Under this new edict, “our churches are no longer considered safe places for immigrants,” said the Rev. Kim James of Ogden’s First United Methodist Church. “Our Constitution has a First Amendment protecting Americans’ right to worship how they desire to do. It’s a pretty important aspect of American history, culture and practice.”

For Immigration and Customs Enforcement “to come into a building and scare people,” James said, “is really wrong.”

Plaintiffs in the lawsuit include the Episcopal Church, Presbyterian Church (USA), the African Methodist Episcopal Zion Church, the Union for Reform Judaism, the United Synagogue of Conservative Judaism, Christian Church (Disciples of Christ), the Unitarian Universalist Association, the Latino Christian National Network and Mennonite Church USA.

First Unitarian Church of Salt Lake City “is proud to belong to the Unitarian Universalist Association, which is a party to the suit against the Trump administration for its order, which is in violation of our rights under the First Amendment,” the Rev. Monica Dobbins wrote in an email. “For religious freedom to have any meaning in our society, all people must feel safe when they worship, both people who are immigrants and nonimmigrant citizens who are entitled to worship spaces that are not violated by intrusion.
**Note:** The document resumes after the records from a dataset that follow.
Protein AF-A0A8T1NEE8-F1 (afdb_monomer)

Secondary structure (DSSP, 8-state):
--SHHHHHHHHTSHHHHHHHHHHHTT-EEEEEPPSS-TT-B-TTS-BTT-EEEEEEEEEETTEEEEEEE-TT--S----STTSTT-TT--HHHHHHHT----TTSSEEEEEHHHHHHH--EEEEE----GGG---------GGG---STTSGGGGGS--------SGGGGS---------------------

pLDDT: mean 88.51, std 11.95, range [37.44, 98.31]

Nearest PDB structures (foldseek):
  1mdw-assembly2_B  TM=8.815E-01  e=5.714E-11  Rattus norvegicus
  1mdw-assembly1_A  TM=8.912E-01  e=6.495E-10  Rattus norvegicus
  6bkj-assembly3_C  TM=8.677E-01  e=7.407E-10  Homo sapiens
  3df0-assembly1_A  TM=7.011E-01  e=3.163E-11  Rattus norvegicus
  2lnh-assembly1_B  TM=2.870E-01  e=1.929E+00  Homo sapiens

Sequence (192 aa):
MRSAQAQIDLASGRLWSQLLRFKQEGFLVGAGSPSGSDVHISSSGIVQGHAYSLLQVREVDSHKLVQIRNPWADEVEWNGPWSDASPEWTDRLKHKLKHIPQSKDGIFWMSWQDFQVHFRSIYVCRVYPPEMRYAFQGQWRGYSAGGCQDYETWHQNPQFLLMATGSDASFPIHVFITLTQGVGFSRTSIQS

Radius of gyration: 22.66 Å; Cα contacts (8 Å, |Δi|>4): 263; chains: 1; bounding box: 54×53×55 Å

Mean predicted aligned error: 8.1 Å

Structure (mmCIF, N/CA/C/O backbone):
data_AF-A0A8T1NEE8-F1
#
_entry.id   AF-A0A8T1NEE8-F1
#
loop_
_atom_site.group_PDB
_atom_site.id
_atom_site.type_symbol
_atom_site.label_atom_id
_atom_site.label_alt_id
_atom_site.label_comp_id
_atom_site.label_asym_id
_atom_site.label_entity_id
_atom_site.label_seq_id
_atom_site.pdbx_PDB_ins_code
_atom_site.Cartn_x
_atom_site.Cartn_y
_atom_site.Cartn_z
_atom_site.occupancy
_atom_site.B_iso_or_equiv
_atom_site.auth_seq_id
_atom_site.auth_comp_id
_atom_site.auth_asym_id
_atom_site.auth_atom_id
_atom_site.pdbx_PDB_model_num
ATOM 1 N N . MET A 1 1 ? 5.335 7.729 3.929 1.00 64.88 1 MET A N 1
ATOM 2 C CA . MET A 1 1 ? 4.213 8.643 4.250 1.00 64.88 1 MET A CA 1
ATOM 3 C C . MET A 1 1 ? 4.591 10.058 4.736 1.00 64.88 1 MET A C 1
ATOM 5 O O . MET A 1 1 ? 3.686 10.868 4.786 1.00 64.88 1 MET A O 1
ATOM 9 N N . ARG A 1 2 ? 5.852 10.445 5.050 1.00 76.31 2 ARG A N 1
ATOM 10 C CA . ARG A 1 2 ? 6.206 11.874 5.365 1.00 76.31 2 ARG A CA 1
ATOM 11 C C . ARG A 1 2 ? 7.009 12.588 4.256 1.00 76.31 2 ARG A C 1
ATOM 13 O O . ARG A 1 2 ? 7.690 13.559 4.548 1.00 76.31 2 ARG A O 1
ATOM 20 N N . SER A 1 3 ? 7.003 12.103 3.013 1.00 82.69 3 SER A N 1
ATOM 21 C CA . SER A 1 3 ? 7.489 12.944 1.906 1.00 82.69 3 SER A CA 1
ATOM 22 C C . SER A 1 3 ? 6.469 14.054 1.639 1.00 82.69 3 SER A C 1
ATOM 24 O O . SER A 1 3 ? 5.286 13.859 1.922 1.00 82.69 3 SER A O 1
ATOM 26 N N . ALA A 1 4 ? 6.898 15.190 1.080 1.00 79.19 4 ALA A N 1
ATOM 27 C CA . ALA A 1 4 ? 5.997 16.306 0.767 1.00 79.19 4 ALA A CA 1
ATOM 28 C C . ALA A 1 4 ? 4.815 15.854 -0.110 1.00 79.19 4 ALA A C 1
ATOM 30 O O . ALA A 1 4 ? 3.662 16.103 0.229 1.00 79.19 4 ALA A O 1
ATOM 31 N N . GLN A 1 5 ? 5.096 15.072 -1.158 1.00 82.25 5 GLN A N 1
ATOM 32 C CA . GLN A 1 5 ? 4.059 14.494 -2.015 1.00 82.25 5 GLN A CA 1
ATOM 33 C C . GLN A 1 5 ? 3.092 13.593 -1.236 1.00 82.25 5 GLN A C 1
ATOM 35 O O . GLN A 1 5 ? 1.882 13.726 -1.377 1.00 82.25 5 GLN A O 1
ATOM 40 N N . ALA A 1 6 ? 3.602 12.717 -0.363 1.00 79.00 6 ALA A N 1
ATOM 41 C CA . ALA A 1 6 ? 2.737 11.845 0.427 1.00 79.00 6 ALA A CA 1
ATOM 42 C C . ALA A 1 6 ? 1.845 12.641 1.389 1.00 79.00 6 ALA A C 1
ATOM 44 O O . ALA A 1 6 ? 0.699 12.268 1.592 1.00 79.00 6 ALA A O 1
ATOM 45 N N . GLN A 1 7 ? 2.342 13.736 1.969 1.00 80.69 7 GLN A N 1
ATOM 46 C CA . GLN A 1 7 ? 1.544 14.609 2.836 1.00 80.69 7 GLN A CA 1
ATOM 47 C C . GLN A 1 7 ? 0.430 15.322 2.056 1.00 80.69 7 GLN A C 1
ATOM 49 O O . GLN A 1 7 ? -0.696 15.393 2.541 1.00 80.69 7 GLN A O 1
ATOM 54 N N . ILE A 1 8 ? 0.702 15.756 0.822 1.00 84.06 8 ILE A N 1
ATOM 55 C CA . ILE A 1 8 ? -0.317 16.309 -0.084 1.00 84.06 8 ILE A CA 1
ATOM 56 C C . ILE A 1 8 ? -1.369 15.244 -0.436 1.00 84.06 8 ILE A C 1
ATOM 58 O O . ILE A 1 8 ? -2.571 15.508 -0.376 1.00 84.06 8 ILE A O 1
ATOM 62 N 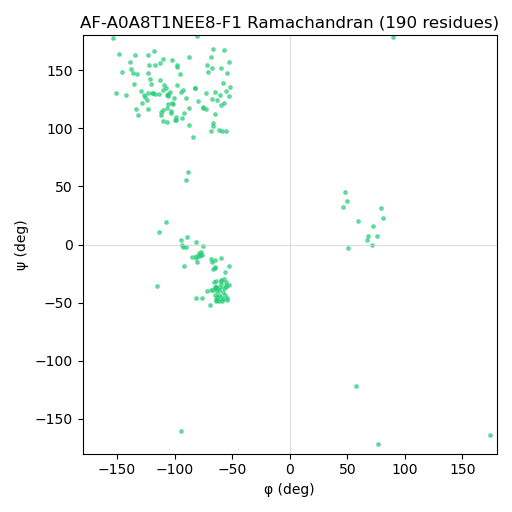N . ASP A 1 9 ? -0.944 14.022 -0.760 1.00 83.25 9 ASP A N 1
ATOM 63 C CA . ASP A 1 9 ? -1.858 12.923 -1.100 1.00 83.25 9 ASP A CA 1
ATOM 64 C C . ASP A 1 9 ? -2.721 12.486 0.098 1.00 83.25 9 ASP A C 1
ATOM 66 O O . ASP A 1 9 ? -3.872 12.077 -0.075 1.00 83.25 9 ASP A O 1
ATOM 70 N N . LEU A 1 10 ? -2.184 12.590 1.318 1.00 84.44 10 LEU A N 1
ATOM 71 C CA . LEU A 1 10 ? -2.913 12.359 2.565 1.00 84.44 10 LEU A CA 1
ATOM 72 C C . LEU A 1 10 ? -3.952 13.462 2.810 1.00 84.44 10 LEU A C 1
ATOM 74 O O . LEU A 1 10 ? -5.125 13.151 3.010 1.00 84.44 10 LEU A O 1
ATOM 78 N N . ALA A 1 11 ? -3.538 14.732 2.746 1.00 82.44 11 ALA A N 1
ATOM 79 C CA . ALA A 1 11 ? -4.401 15.887 3.004 1.00 82.44 11 ALA A CA 1
ATOM 80 C C . ALA A 1 11 ? -5.539 16.017 1.979 1.00 82.44 11 ALA A C 1
ATOM 82 O O . ALA A 1 11 ? -6.663 16.359 2.333 1.00 82.44 11 ALA A O 1
ATOM 83 N N . SER A 1 12 ? -5.271 15.688 0.714 1.00 90.56 12 SER A N 1
ATOM 84 C CA . SER A 1 12 ? -6.278 15.694 -0.357 1.00 90.56 12 SER A CA 1
ATOM 85 C C . SER A 1 12 ? -7.229 14.491 -0.324 1.00 90.56 12 SER A C 1
ATOM 87 O O . SER A 1 12 ? -8.155 14.420 -1.129 1.00 90.56 12 SER A O 1
ATOM 89 N N . GLY A 1 13 ? -6.991 13.502 0.546 1.00 91.56 13 GLY A N 1
ATOM 90 C CA . GLY A 1 13 ? -7.739 12.241 0.565 1.00 91.56 13 GLY A CA 1
ATOM 91 C C . GLY A 1 13 ? -7.433 11.309 -0.614 1.00 91.56 13 GLY A C 1
ATOM 92 O O . GLY A 1 13 ? -7.962 10.198 -0.666 1.00 91.56 13 GLY A O 1
ATOM 93 N N . ARG A 1 14 ? -6.545 11.706 -1.534 1.00 92.31 14 ARG A N 1
ATOM 94 C CA . ARG A 1 14 ? -6.159 10.921 -2.711 1.00 92.31 14 ARG A CA 1
ATOM 95 C C . ARG A 1 14 ? -5.603 9.552 -2.329 1.00 92.31 14 ARG A C 1
ATOM 97 O O . ARG A 1 14 ? -5.954 8.565 -2.975 1.00 92.31 14 ARG A O 1
ATOM 104 N N . LEU A 1 15 ? -4.787 9.471 -1.275 1.00 92.56 15 LEU A N 1
ATOM 105 C CA . LEU A 1 15 ? -4.210 8.195 -0.840 1.00 92.56 15 LEU A CA 1
ATOM 106 C C . LEU A 1 15 ? -5.282 7.209 -0.353 1.00 92.56 15 LEU A C 1
ATOM 108 O O . LEU A 1 15 ? -5.194 6.014 -0.628 1.00 92.56 15 LEU A O 1
ATOM 112 N N . TRP A 1 16 ? -6.321 7.706 0.322 1.00 95.81 16 TRP A N 1
ATOM 113 C CA . TRP A 1 16 ? -7.450 6.877 0.748 1.00 95.81 16 TRP A CA 1
ATOM 114 C C . TRP A 1 16 ? -8.198 6.298 -0.457 1.00 95.81 16 TRP A C 1
ATOM 116 O O . TRP A 1 16 ? -8.415 5.090 -0.537 1.00 95.81 16 TRP A O 1
ATOM 126 N N . SER A 1 17 ? -8.511 7.142 -1.445 1.00 95.44 17 SER A N 1
ATOM 127 C CA . SER A 1 17 ? -9.163 6.705 -2.684 1.00 95.44 17 SER A CA 1
ATOM 128 C C . SER A 1 17 ? -8.317 5.686 -3.458 1.00 95.44 17 SER A C 1
ATOM 130 O O . SER A 1 17 ? -8.853 4.732 -4.019 1.00 95.44 17 SER A O 1
ATOM 132 N N . GLN A 1 18 ? -6.989 5.839 -3.456 1.00 93.94 18 GLN A N 1
ATOM 133 C CA . GLN A 1 18 ? -6.075 4.861 -4.053 1.00 93.94 18 GLN A CA 1
ATOM 134 C C . GLN A 1 18 ? -6.107 3.514 -3.327 1.00 93.94 18 GLN A C 1
ATOM 136 O O . GLN A 1 18 ? -6.161 2.482 -3.989 1.00 93.94 18 GLN A O 1
ATOM 141 N N . LEU A 1 19 ? -6.113 3.503 -1.991 1.00 96.12 19 LEU A N 1
ATOM 142 C CA . LEU A 1 19 ? -6.207 2.267 -1.211 1.00 96.12 19 LEU A CA 1
ATOM 143 C C . LEU A 1 19 ? -7.511 1.510 -1.472 1.00 96.12 19 LEU A C 1
ATOM 145 O O . LEU A 1 19 ? -7.477 0.293 -1.665 1.00 96.12 19 LEU A O 1
ATOM 149 N N . LEU A 1 20 ? -8.640 2.224 -1.528 1.00 96.12 20 LEU A N 1
ATOM 150 C CA . LEU A 1 20 ? -9.928 1.638 -1.907 1.00 96.12 20 LEU A CA 1
ATOM 151 C C . LEU A 1 20 ? -9.850 0.997 -3.295 1.00 96.12 20 LEU A C 1
ATOM 153 O O . LEU A 1 20 ? -10.243 -0.158 -3.457 1.00 96.12 20 LEU A O 1
ATOM 157 N N . ARG A 1 21 ? -9.271 1.706 -4.272 1.00 94.56 21 ARG A N 1
ATOM 158 C CA . ARG A 1 21 ? -9.074 1.172 -5.621 1.00 94.56 21 ARG A CA 1
ATOM 159 C C . ARG A 1 21 ? -8.181 -0.068 -5.619 1.00 94.56 21 ARG A C 1
ATOM 161 O O . ARG A 1 21 ? -8.563 -1.073 -6.196 1.00 94.56 21 ARG A O 1
ATOM 168 N N . PHE A 1 22 ? -7.026 -0.048 -4.952 1.00 94.81 22 PHE A N 1
ATOM 169 C CA . PHE A 1 22 ? -6.133 -1.214 -4.907 1.00 94.81 22 PHE A CA 1
ATOM 170 C C . PHE A 1 22 ? -6.832 -2.454 -4.350 1.00 94.81 22 PHE A C 1
ATOM 172 O O . PHE A 1 22 ? -6.627 -3.551 -4.862 1.00 94.81 22 PHE A O 1
ATOM 179 N N . LYS A 1 23 ? -7.697 -2.280 -3.345 1.00 94.00 23 LYS A N 1
ATOM 180 C CA . LYS A 1 23 ? -8.509 -3.379 -2.820 1.00 94.00 23 LYS A CA 1
ATOM 181 C C . LYS A 1 23 ? -9.572 -3.870 -3.800 1.00 94.00 23 LYS A C 1
ATOM 183 O O . LYS A 1 23 ? -9.776 -5.077 -3.876 1.00 94.00 23 LYS A O 1
ATOM 188 N N . GLN A 1 24 ? -10.220 -2.976 -4.545 1.00 93.31 24 GLN A N 1
ATOM 189 C CA . GLN A 1 24 ? -11.188 -3.348 -5.585 1.00 93.31 24 GLN A CA 1
ATOM 190 C C . GLN A 1 24 ? -10.535 -4.119 -6.739 1.00 93.31 24 GLN A C 1
ATOM 192 O O . GLN A 1 24 ? -11.113 -5.080 -7.229 1.00 93.31 24 GLN A O 1
ATOM 197 N N . GLU A 1 25 ? -9.311 -3.746 -7.113 1.00 91.44 25 GLU A N 1
ATOM 198 C CA . GLU A 1 25 ? -8.514 -4.401 -8.164 1.00 91.44 25 GLU A CA 1
ATOM 199 C C . GLU A 1 25 ? -7.910 -5.747 -7.699 1.00 91.44 25 GLU A C 1
ATOM 201 O O . GLU A 1 25 ? -7.196 -6.409 -8.446 1.00 91.44 25 GLU A O 1
ATOM 206 N N . GLY A 1 26 ? -8.140 -6.154 -6.443 1.00 92.44 26 GLY A N 1
ATOM 207 C CA . GLY A 1 26 ? -7.604 -7.400 -5.885 1.00 92.44 26 GLY A CA 1
ATOM 208 C C . GLY A 1 26 ? -6.098 -7.370 -5.600 1.00 92.44 26 GLY A C 1
ATOM 209 O O . GLY A 1 26 ? -5.488 -8.420 -5.397 1.00 92.44 26 GLY A O 1
ATOM 210 N N . PHE A 1 27 ? -5.476 -6.189 -5.566 1.00 94.62 27 PHE A N 1
ATOM 211 C CA . PHE A 1 27 ? -4.052 -6.064 -5.265 1.00 94.62 27 PHE A CA 1
ATOM 212 C C . PHE A 1 27 ? -3.761 -6.371 -3.796 1.00 94.62 27 PHE A C 1
ATOM 214 O O . PHE A 1 27 ? -4.553 -6.083 -2.890 1.00 94.62 27 PHE A O 1
ATOM 221 N N . LEU A 1 28 ? -2.572 -6.919 -3.550 1.00 96.06 28 LEU A N 1
ATOM 222 C CA . LEU A 1 28 ? -2.091 -7.139 -2.194 1.00 96.06 28 LEU A CA 1
ATOM 223 C C . LEU A 1 28 ? -1.498 -5.836 -1.672 1.00 96.06 28 LEU A C 1
ATOM 225 O O . LEU A 1 28 ? -0.728 -5.162 -2.362 1.00 96.06 28 LEU A O 1
ATOM 229 N N . VAL A 1 29 ? -1.850 -5.488 -0.440 1.00 97.69 29 VAL A N 1
ATOM 230 C CA . VAL A 1 29 ? -1.387 -4.261 0.199 1.00 97.69 29 VAL A CA 1
ATOM 231 C C . VAL A 1 29 ? -0.766 -4.618 1.540 1.00 97.69 29 VAL A C 1
ATOM 233 O O . VAL A 1 29 ? -1.372 -5.322 2.346 1.00 97.69 29 VAL A O 1
ATOM 236 N N . GLY A 1 30 ? 0.450 -4.140 1.761 1.00 97.31 30 GLY A N 1
ATOM 237 C CA . GLY A 1 30 ? 1.172 -4.244 3.019 1.00 97.31 30 GLY A CA 1
ATOM 238 C C . GLY A 1 30 ? 1.457 -2.867 3.603 1.00 97.31 30 GLY A C 1
ATOM 239 O O . GLY A 1 30 ? 1.357 -1.847 2.918 1.00 97.31 30 GLY A O 1
ATOM 240 N N . ALA A 1 31 ? 1.849 -2.844 4.867 1.00 96.88 31 ALA A N 1
ATOM 241 C CA . ALA A 1 31 ? 2.262 -1.651 5.579 1.00 96.88 31 ALA A CA 1
ATOM 242 C C . ALA A 1 31 ? 3.563 -1.916 6.339 1.00 96.88 31 ALA A C 1
ATOM 244 O O . ALA A 1 31 ? 3.801 -3.023 6.804 1.00 96.88 31 ALA A O 1
ATOM 245 N N . GLY A 1 32 ? 4.413 -0.900 6.452 1.00 95.19 32 GLY A N 1
ATOM 246 C CA . GLY A 1 32 ? 5.626 -0.954 7.267 1.00 95.19 32 GLY A CA 1
ATOM 247 C C . GLY A 1 32 ? 5.507 0.007 8.435 1.00 95.19 32 GLY A C 1
ATOM 248 O O . GLY A 1 32 ? 5.170 1.180 8.221 1.00 95.19 32 GLY A O 1
ATOM 249 N N . SER A 1 33 ? 5.780 -0.468 9.646 1.00 94.25 33 SER A N 1
ATOM 250 C CA . SER A 1 33 ? 5.920 0.391 10.823 1.00 94.25 33 SER A CA 1
ATOM 251 C C . SER A 1 33 ? 7.170 1.289 10.693 1.00 94.25 33 SER A C 1
ATOM 253 O O . SER A 1 33 ? 8.004 1.081 9.804 1.00 94.25 33 SER A O 1
ATOM 255 N N . PRO A 1 34 ? 7.339 2.313 11.546 1.00 92.81 34 PRO A N 1
ATOM 256 C CA . PRO A 1 34 ? 8.587 3.060 11.650 1.00 92.81 34 PRO A CA 1
ATOM 257 C C . PRO A 1 34 ? 9.799 2.152 11.879 1.00 92.81 34 PRO A C 1
ATOM 259 O O . PRO A 1 34 ? 9.668 1.025 12.359 1.00 92.81 34 PRO A O 1
ATOM 262 N N . SER A 1 35 ? 10.980 2.656 11.519 1.00 88.25 35 SER A N 1
ATOM 263 C CA . SER A 1 35 ? 12.246 1.956 11.730 1.00 88.25 35 SER A CA 1
ATOM 264 C C . SER A 1 35 ? 12.451 1.629 13.209 1.00 88.25 35 SER A C 1
ATOM 266 O O . SER A 1 35 ? 12.183 2.455 14.078 1.00 88.25 35 SER A O 1
ATOM 268 N N . GLY A 1 36 ? 12.961 0.436 13.471 1.00 85.38 36 GLY A N 1
ATOM 269 C CA . GLY A 1 36 ? 13.213 -0.106 14.798 1.00 85.38 36 GLY A CA 1
ATOM 270 C C . GLY A 1 36 ? 13.661 -1.556 14.660 1.00 85.38 36 GLY A C 1
ATOM 271 O O . GLY A 1 36 ? 14.007 -1.984 13.558 1.00 85.38 36 GLY A O 1
ATOM 272 N N . SER A 1 37 ? 13.626 -2.301 15.758 1.00 80.12 37 SER A N 1
ATOM 273 C CA . SER A 1 37 ? 13.717 -3.762 15.728 1.00 80.12 37 SER A CA 1
ATOM 274 C C . SER A 1 37 ? 12.387 -4.359 16.167 1.00 80.12 37 SER A C 1
ATOM 276 O O . SER A 1 37 ? 11.612 -3.734 16.887 1.00 80.12 37 SER A O 1
ATOM 278 N N . ASP A 1 38 ? 12.174 -5.581 15.716 1.00 77.25 38 ASP A N 1
ATOM 279 C CA . ASP A 1 38 ? 11.093 -6.492 16.057 1.00 77.25 38 ASP A CA 1
ATOM 280 C C . ASP A 1 38 ? 10.875 -6.752 17.551 1.00 77.25 38 ASP A C 1
ATOM 282 O O . ASP A 1 38 ? 9.784 -7.153 17.938 1.00 77.25 38 ASP A O 1
ATOM 286 N N . VAL A 1 39 ? 11.856 -6.460 18.408 1.00 80.44 39 VAL A N 1
ATOM 287 C CA . VAL A 1 39 ? 11.672 -6.508 19.870 1.00 80.44 39 VAL A CA 1
ATOM 288 C C . VAL A 1 39 ? 11.083 -5.216 20.448 1.00 80.44 39 VAL A C 1
ATOM 290 O O . VAL A 1 39 ? 10.707 -5.170 21.618 1.00 80.44 39 VAL A O 1
ATOM 293 N N . HIS A 1 40 ? 11.014 -4.140 19.659 1.00 84.88 40 HIS A N 1
ATOM 294 C CA . HIS A 1 40 ? 10.476 -2.855 20.096 1.00 84.88 40 HIS A CA 1
ATOM 295 C C . HIS A 1 40 ? 8.994 -2.745 19.749 1.00 84.88 40 HIS A C 1
ATOM 297 O O . HIS A 1 40 ? 8.619 -2.535 18.596 1.00 84.88 40 HIS A O 1
ATOM 303 N N . ILE A 1 41 ? 8.150 -2.799 20.773 1.00 88.94 41 ILE A N 1
ATOM 304 C CA . ILE A 1 41 ? 6.702 -2.617 20.666 1.00 88.94 41 ILE A CA 1
ATOM 305 C C . ILE A 1 41 ? 6.353 -1.218 21.181 1.00 88.94 41 ILE A C 1
ATOM 307 O O . ILE A 1 41 ? 6.819 -0.801 22.242 1.00 88.94 41 ILE A O 1
ATOM 311 N N . SER A 1 42 ? 5.554 -0.460 20.427 1.00 89.94 42 SER A N 1
ATOM 312 C CA . SER A 1 42 ? 5.060 0.841 20.892 1.00 89.94 42 SER A CA 1
ATOM 313 C C . SER A 1 42 ? 4.069 0.678 22.049 1.00 89.94 42 SER A C 1
ATOM 315 O O . SER A 1 42 ? 3.447 -0.369 22.207 1.00 89.94 42 SER A O 1
ATOM 317 N N . SER A 1 43 ? 3.823 1.741 22.818 1.00 90.19 43 SER A N 1
ATOM 318 C CA . SER A 1 43 ? 2.779 1.734 23.859 1.00 90.19 43 SER A CA 1
ATOM 319 C C . SER A 1 43 ? 1.385 1.379 23.323 1.00 90.19 43 SER A C 1
ATOM 321 O O . SER A 1 43 ? 0.535 0.905 24.073 1.00 90.19 43 SER A O 1
ATOM 323 N N . SER A 1 44 ? 1.161 1.591 22.024 1.00 91.75 44 SER A N 1
ATOM 324 C CA . SER A 1 44 ? -0.093 1.286 21.336 1.00 91.75 44 SER A CA 1
ATOM 325 C C . SER A 1 44 ? -0.159 -0.136 20.757 1.00 91.75 44 SER A C 1
ATOM 327 O O . SER A 1 44 ? -1.086 -0.441 20.013 1.00 91.75 44 SER A O 1
ATOM 329 N N . GLY A 1 45 ? 0.838 -0.987 21.030 1.00 92.06 45 GLY A N 1
ATOM 330 C CA . GLY A 1 45 ? 0.861 -2.383 20.578 1.00 92.06 45 GLY A CA 1
ATOM 331 C C . GLY A 1 45 ? 1.322 -2.591 19.132 1.00 92.06 45 GLY A C 1
ATOM 332 O O . GLY A 1 45 ? 0.995 -3.601 18.522 1.00 92.06 45 GLY A O 1
ATOM 333 N N . ILE A 1 46 ? 2.077 -1.647 18.556 1.00 93.81 46 ILE A N 1
ATOM 334 C CA . ILE A 1 46 ? 2.639 -1.787 17.202 1.00 93.81 46 ILE A CA 1
ATOM 335 C C . ILE A 1 46 ? 4.126 -2.130 17.294 1.00 93.81 46 ILE A C 1
ATOM 337 O O . ILE A 1 46 ? 4.934 -1.297 17.717 1.00 93.81 46 ILE A O 1
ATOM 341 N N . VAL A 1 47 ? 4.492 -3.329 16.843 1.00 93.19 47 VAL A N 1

It’s during the most difficult times in life when people most need safe places to pray, be among others, and seek pastoral support.”

When law enforcement “targets worshippers, it makes the whole community less safe,” Dobbins added. “Unitarian Universalists are committed to the dignity of all people, and strenuously oppose the racialized targeting of our undocumented neighbors.”

For more than three years, the Salt Lake City Unitarian Church near the University of Utah had provided sanctuary to a Honduran mother of two small children until federal officials offered her a stay in her immigration case in spring 2021.

The Rev. Curtis Price of First Baptist Church of Salt Lake City said his congregants were “shocked” by the administration’s new policy.

“It has been tradition over millennia that churches and sacred places of worship were safe spaces that were respected by authorities,” Price wrote in an email. “We fully support the lawsuit being brought by several faith communities.”

The Rev. Curtis Price of First Baptist Church of Salt Lake City says he "pray[s] that ICE thinks the better of going into houses of worship."

Christian faith “tells us to welcome the stranger (Leviticus 19:34) and to love our neighbor as ourselves (Luke 10:27),” Price said. “To be told that we may no longer be that safe harbor for anyone seeking to join with us in worship and fellowship is a direct violation of the free practice of our faith. I pray that ICE thinks the better of going into houses of worship because the very notion that armed immigration officers would enter our church would put us in direct confrontation with those officers, escalating the process from one of apprehension of a suspect, to dealing with direct resistance by church members exercising their faith — a freedom afforded to everyone by our Constitution.”

Utah’s predominant religion, The Church of Jesus Christ of Latter-day Saints, known widely for its defense of religious freedom, was among the many faiths that did not join the lawsuit.

When asked why, a church spokesperson declined to comment, pointing instead to a recent reiteration of the faith’s long-standing principles regarding immigration: to obey the law, love all God’s children, provide basic food and clothing, and work to keep families together.